→ Problem description
Starting at the line below holding "ATOM 3 C C ." and stopping at the line holding "ATOM 10 C CA", print every line exactly, both ends included, and leave the rest out.

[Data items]
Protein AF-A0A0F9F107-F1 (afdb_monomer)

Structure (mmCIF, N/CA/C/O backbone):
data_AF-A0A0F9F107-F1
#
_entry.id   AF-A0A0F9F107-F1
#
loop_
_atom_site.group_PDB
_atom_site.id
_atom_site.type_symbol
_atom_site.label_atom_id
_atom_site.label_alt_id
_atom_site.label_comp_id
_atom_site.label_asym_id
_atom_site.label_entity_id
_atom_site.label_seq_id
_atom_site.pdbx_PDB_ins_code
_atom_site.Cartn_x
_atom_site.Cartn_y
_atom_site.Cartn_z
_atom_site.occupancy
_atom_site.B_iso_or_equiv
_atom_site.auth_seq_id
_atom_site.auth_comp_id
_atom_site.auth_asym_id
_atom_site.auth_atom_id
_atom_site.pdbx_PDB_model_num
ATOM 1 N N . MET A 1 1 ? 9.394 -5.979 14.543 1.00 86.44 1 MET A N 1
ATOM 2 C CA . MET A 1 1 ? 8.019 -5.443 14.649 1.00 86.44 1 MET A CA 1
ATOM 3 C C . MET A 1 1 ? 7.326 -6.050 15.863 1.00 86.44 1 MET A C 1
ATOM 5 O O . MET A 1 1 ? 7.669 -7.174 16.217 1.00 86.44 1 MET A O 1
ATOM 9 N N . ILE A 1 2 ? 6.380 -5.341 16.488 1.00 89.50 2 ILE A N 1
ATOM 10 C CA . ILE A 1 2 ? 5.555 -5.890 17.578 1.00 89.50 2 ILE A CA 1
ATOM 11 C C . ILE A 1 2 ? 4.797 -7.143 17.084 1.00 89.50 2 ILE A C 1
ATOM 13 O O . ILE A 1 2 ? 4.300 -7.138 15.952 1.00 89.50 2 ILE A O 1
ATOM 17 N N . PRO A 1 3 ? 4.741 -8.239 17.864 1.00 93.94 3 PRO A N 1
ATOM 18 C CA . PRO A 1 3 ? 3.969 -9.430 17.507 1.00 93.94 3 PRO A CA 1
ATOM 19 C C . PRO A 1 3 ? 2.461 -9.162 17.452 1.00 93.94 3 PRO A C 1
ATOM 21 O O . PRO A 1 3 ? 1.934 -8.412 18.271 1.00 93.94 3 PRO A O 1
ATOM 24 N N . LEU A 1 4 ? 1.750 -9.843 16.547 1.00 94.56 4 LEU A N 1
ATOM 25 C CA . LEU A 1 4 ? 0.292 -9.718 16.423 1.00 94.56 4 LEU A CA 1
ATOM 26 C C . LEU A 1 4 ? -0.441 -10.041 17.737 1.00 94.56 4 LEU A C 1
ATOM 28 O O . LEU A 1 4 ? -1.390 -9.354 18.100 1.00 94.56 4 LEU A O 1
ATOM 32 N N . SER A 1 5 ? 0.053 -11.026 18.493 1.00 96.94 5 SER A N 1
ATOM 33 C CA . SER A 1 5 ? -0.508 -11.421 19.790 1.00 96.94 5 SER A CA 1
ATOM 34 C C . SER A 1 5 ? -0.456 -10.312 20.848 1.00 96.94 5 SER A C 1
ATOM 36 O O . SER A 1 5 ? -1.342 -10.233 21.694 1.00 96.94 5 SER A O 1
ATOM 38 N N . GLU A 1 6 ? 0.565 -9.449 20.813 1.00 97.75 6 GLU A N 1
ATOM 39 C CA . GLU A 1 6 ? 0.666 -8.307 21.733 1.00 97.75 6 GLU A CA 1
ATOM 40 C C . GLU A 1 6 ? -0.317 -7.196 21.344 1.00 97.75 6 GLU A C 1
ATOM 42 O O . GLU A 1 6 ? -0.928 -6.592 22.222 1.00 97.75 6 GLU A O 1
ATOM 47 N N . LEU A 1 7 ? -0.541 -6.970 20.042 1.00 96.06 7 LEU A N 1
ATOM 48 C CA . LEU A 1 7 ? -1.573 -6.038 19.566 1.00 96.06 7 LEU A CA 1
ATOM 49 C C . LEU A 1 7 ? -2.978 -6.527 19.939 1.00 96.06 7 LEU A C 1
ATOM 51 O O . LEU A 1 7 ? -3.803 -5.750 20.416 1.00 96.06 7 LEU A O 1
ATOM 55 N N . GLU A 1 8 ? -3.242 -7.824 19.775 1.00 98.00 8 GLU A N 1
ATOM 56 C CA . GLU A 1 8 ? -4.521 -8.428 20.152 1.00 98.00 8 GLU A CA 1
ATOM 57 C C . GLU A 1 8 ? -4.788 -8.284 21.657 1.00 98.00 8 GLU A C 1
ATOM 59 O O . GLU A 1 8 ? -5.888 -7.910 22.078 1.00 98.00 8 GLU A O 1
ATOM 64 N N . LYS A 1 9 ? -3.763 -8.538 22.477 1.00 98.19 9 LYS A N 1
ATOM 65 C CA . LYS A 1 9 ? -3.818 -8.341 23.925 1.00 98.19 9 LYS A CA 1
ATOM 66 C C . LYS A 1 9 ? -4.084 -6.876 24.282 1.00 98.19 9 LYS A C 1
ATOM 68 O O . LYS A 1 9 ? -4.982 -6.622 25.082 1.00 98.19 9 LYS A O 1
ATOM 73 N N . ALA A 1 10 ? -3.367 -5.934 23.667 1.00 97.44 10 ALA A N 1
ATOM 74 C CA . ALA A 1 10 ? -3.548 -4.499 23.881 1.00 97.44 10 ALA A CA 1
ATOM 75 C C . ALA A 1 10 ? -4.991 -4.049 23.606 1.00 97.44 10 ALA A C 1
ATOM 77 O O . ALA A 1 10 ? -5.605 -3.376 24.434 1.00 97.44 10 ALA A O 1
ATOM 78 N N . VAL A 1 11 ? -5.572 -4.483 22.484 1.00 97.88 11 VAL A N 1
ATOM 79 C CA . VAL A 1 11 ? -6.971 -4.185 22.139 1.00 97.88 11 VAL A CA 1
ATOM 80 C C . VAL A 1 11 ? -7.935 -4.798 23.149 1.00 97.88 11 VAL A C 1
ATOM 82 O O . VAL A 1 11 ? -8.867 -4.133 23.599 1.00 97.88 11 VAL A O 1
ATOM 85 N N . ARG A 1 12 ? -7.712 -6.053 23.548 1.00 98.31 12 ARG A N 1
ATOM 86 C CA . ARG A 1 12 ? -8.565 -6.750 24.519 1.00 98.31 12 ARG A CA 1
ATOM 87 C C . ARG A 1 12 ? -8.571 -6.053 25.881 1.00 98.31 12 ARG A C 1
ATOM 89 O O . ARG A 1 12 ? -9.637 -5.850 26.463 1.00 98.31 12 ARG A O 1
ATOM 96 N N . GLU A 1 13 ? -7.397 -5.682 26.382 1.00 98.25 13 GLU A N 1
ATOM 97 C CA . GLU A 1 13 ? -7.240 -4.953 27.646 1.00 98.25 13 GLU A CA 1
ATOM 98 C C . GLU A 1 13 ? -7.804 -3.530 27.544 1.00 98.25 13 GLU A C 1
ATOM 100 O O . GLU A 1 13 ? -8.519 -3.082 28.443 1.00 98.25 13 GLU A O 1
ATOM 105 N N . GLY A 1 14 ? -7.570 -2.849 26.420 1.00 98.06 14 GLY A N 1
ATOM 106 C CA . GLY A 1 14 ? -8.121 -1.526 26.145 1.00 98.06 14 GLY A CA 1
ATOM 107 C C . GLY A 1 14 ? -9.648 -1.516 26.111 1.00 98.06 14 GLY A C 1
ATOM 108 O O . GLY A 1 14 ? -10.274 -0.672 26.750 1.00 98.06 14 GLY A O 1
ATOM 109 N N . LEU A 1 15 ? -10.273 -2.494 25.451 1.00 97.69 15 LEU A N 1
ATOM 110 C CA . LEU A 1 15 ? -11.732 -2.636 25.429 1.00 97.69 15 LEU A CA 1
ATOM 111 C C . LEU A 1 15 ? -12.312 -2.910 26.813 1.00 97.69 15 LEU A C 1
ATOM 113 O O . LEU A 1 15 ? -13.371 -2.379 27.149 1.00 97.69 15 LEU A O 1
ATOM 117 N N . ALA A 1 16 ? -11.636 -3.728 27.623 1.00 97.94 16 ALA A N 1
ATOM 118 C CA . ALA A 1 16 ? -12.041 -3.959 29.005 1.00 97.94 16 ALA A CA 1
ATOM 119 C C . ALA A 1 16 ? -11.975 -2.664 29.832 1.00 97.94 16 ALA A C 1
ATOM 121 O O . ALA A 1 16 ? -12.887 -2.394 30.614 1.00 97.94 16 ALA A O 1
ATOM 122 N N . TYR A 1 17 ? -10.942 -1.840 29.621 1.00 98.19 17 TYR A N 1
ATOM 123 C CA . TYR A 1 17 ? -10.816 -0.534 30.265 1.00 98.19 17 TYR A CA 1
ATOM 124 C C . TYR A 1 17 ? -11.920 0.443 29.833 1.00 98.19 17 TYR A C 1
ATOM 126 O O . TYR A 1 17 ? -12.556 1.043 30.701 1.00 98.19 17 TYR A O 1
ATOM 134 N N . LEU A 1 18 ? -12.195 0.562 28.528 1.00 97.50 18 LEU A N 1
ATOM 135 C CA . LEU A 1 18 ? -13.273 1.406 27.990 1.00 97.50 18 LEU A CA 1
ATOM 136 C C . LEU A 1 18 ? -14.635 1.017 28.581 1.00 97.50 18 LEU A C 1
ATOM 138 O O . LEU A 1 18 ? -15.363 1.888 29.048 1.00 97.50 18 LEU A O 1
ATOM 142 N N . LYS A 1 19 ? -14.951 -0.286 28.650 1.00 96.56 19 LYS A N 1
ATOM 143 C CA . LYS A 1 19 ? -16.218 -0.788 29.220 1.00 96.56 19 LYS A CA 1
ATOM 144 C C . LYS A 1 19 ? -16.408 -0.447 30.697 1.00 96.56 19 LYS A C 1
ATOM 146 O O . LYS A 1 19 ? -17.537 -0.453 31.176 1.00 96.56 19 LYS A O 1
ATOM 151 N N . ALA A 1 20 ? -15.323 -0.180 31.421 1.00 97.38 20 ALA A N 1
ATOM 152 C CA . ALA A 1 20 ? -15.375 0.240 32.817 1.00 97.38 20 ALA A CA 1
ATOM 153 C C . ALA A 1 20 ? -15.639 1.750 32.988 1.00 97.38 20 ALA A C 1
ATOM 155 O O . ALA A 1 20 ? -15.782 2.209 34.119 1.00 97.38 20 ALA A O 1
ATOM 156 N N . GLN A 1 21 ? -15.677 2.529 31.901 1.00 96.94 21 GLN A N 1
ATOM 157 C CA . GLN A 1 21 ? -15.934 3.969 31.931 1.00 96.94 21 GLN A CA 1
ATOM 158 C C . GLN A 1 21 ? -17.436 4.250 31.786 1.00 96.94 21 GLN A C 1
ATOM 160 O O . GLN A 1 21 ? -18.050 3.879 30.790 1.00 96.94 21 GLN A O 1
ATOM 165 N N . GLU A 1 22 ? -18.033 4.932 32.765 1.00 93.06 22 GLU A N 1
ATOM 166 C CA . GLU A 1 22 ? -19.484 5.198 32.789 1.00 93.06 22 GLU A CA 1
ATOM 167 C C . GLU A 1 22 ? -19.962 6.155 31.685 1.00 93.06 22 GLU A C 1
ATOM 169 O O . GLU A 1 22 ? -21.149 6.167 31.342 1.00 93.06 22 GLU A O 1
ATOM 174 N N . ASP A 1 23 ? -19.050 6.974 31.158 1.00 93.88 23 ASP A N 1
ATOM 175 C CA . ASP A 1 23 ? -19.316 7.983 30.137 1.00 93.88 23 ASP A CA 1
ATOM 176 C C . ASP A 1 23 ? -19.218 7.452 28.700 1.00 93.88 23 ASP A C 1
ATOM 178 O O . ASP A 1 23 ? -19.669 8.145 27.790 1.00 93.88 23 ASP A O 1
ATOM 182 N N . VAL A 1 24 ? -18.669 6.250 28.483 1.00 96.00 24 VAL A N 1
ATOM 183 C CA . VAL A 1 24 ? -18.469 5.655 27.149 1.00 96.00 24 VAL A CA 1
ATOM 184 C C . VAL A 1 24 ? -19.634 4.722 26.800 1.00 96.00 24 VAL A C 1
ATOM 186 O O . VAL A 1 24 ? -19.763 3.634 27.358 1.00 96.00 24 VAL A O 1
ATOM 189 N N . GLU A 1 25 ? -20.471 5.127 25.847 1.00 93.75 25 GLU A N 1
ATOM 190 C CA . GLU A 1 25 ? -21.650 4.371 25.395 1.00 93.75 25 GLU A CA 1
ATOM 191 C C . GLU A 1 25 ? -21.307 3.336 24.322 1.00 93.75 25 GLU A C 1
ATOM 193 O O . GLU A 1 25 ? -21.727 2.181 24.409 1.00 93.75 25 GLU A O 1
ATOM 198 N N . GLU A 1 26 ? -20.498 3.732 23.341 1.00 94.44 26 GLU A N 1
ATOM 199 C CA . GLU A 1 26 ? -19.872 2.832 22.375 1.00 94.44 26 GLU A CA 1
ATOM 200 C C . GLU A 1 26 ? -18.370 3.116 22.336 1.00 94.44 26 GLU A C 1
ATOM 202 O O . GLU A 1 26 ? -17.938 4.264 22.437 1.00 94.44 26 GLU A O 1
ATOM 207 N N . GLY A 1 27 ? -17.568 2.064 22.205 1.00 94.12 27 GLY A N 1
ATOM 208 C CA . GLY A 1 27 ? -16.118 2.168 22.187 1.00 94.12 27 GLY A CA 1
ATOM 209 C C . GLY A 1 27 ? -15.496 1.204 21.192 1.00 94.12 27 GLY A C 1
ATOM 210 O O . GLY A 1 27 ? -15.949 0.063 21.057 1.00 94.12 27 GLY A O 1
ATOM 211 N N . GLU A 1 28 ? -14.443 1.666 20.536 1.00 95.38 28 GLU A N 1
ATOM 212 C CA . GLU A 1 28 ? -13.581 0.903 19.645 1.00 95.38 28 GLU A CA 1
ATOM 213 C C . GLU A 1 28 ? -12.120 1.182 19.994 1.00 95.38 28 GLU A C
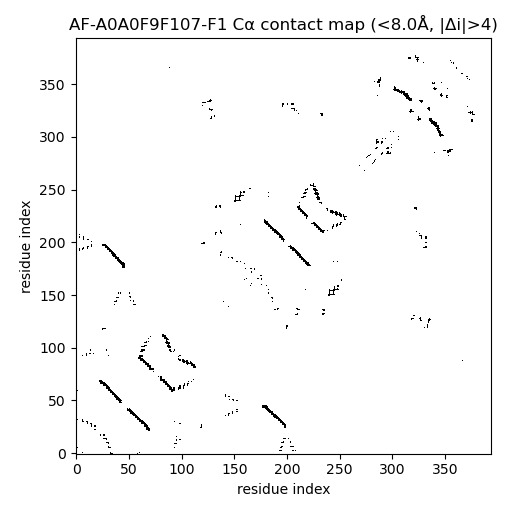 1
ATOM 215 O O . GLU A 1 28 ? -11.732 2.323 20.264 1.00 95.38 28 GLU A O 1
ATOM 220 N N . VAL A 1 29 ? -11.320 0.118 20.015 1.00 94.31 29 VAL A N 1
ATOM 221 C CA . VAL A 1 29 ? -9.877 0.183 20.233 1.00 94.31 29 VAL A CA 1
ATOM 222 C C . VAL A 1 29 ? -9.192 -0.473 19.049 1.00 94.31 29 VAL A C 1
ATOM 224 O O . VAL A 1 29 ? -9.469 -1.626 18.720 1.00 94.31 29 VAL A O 1
ATOM 227 N N . PHE A 1 30 ? -8.270 0.262 18.444 1.00 93.75 30 PHE A N 1
ATOM 228 C CA . PHE A 1 30 ? -7.425 -0.181 17.346 1.00 93.75 30 PHE A CA 1
ATOM 229 C C . PHE A 1 30 ? -5.967 -0.152 17.799 1.00 93.75 30 PHE A C 1
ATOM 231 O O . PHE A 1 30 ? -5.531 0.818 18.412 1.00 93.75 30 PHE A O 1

→ Your response
ATOM 3 C C . MET A 1 1 ? 7.326 -6.050 15.863 1.00 86.44 1 MET A C 1
ATOM 5 O O . MET A 1 1 ? 7.669 -7.174 16.217 1.00 86.44 1 MET A O 1
ATOM 9 N N . ILE A 1 2 ? 6.380 -5.341 16.488 1.00 89.50 2 ILE A N 1
ATOM 10 C CA . ILE A 1 2 ? 5.555 -5.890 17.578 1.00 89.50 2 ILE A CA 1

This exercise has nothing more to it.